GOAL OF THE EXERCISE: Reproduce precisely the lines of the listing below, starting with the line that contains "ATOM 35 C CA" and stopping after the line that contains "ATOM 45 O O"; include nothing else.

INFORMATION SUPPLIED:
--- START ---

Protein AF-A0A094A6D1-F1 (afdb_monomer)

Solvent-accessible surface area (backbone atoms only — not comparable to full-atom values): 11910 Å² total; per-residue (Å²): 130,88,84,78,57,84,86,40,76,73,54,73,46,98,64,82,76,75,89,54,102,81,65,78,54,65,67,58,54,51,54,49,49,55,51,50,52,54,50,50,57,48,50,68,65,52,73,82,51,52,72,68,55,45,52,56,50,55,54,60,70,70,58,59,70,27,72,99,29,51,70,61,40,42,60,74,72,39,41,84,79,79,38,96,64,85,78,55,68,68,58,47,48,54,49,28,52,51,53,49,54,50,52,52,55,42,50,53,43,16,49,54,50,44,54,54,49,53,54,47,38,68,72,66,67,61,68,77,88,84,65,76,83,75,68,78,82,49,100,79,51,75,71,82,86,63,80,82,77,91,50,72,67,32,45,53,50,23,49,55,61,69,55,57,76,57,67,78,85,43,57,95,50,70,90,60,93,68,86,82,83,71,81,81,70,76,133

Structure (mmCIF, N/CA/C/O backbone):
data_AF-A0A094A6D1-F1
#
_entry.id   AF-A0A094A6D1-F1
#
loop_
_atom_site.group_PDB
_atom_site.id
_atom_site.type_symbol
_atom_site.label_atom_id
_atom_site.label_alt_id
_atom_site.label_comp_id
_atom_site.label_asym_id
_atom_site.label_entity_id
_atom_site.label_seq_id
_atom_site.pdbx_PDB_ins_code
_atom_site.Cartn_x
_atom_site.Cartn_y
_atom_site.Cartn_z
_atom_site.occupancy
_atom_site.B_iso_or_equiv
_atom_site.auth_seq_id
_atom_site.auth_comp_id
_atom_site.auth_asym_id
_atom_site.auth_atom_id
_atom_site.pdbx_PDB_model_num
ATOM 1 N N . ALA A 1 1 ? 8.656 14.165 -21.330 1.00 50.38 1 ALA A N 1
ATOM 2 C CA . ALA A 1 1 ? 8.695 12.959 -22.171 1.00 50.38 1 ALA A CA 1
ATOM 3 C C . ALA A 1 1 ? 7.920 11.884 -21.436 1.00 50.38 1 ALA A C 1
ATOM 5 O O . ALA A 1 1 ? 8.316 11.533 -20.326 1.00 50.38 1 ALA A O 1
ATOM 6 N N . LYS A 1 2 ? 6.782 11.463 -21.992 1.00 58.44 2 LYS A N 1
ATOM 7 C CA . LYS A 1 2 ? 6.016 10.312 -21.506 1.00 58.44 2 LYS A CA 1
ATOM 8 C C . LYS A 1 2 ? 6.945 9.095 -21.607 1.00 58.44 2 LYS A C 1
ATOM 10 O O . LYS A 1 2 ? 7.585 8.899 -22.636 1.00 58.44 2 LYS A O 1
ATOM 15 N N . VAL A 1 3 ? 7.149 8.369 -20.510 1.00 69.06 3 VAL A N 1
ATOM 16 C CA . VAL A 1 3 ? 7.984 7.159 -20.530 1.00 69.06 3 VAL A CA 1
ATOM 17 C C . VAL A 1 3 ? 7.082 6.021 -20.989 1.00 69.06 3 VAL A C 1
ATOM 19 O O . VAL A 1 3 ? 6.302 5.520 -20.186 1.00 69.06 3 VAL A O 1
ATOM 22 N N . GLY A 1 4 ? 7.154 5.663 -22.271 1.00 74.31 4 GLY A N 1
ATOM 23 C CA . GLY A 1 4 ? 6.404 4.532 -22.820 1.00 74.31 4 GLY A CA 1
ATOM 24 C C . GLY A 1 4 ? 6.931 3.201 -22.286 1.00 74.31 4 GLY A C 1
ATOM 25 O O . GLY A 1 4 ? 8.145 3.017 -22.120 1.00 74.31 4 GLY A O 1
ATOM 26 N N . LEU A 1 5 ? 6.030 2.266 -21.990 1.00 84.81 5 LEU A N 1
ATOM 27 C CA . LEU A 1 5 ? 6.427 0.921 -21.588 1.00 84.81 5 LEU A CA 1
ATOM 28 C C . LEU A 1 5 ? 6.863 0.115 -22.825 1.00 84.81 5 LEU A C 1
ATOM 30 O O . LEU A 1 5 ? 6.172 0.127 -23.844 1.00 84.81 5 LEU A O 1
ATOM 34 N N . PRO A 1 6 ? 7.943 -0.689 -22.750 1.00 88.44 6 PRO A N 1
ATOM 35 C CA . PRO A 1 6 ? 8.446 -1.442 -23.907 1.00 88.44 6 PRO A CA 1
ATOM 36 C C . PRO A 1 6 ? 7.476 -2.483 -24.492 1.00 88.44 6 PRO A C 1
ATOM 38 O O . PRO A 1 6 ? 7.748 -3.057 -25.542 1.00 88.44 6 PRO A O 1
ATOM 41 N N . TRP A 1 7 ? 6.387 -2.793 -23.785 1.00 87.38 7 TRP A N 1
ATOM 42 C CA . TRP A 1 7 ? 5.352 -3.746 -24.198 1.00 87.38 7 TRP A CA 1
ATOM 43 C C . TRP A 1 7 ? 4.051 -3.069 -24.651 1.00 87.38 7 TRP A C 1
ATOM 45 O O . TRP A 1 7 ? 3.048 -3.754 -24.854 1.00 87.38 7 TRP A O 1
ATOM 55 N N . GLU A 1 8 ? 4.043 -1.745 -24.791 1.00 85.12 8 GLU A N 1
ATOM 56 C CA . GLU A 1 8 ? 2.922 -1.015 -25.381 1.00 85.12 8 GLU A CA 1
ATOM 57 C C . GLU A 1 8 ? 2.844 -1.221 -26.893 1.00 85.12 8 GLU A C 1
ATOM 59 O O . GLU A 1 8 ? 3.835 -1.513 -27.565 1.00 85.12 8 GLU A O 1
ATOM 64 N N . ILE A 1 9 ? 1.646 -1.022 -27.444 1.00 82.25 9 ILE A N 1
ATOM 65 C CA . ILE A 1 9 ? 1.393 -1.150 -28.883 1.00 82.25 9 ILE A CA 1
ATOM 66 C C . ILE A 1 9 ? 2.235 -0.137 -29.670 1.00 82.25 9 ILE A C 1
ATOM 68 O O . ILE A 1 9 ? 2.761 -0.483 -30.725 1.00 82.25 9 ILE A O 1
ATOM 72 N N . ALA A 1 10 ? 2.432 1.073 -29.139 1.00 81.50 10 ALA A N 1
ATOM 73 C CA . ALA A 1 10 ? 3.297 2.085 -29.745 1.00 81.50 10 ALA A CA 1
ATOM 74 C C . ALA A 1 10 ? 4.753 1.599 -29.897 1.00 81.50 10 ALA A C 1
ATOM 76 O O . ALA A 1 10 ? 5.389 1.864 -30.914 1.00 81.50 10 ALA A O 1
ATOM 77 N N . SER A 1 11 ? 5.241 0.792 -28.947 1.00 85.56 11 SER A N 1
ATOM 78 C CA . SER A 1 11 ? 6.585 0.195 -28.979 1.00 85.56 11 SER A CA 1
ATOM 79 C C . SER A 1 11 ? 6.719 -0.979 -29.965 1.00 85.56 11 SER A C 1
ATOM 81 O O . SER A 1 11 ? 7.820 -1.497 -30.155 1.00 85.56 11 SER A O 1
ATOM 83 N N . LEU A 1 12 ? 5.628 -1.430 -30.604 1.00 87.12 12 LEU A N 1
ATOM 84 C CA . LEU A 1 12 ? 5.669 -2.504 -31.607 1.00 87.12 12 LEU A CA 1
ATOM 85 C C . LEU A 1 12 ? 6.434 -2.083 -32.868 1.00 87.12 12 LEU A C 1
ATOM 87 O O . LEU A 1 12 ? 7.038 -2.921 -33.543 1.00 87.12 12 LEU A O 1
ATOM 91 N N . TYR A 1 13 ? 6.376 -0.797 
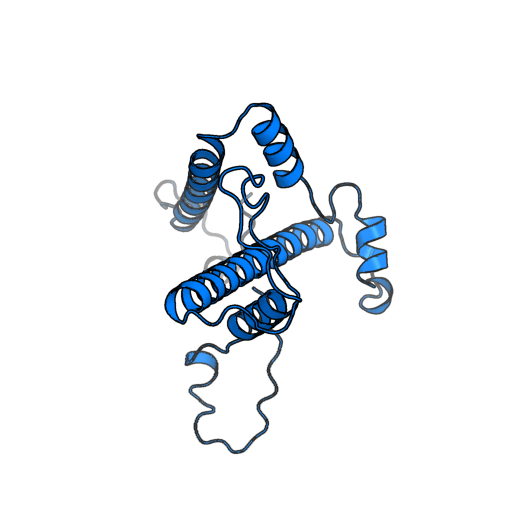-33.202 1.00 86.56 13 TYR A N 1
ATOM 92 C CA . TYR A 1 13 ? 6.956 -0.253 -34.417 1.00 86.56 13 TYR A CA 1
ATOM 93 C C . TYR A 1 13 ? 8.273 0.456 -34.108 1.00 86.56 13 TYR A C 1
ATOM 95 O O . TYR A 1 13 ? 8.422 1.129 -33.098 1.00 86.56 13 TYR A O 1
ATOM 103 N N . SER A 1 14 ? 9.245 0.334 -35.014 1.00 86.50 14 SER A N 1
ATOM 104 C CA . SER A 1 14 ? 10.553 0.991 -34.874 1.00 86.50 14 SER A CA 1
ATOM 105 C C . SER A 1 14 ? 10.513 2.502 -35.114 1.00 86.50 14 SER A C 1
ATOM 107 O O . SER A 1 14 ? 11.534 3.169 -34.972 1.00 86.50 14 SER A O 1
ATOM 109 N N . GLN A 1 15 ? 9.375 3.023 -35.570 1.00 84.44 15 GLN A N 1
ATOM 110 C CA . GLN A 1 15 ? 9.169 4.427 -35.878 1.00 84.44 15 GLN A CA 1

--- END ---

RESPONSE FOR THIS EXERCISE:
ATOM 35 C CA . PRO A 1 6 ? 8.446 -1.442 -23.907 1.00 88.44 6 PRO A CA 1
ATOM 36 C C . PRO A 1 6 ? 7.476 -2.483 -24.492 1.00 88.44 6 PRO A C 1
ATOM 38 O O . PRO A 1 6 ? 7.748 -3.057 -25.542 1.00 88.44 6 PRO A O 1
ATOM 41 N N . TRP A 1 7 ? 6.387 -2.793 -23.785 1.00 87.38 7 TRP A N 1
ATOM 42 C CA . TRP A 1 7 ? 5.352 -3.746 -24.198 1.00 87.38 7 TRP A CA 1
ATOM 43 C C . TRP A 1 7 ? 4.051 -3.069 -24.651 1.00 87.38 7 TRP A C 1
ATOM 45 O O . TRP A 1 7 ? 3.048 -3.754 -24.854 1.00 87.38 7 TRP A O 1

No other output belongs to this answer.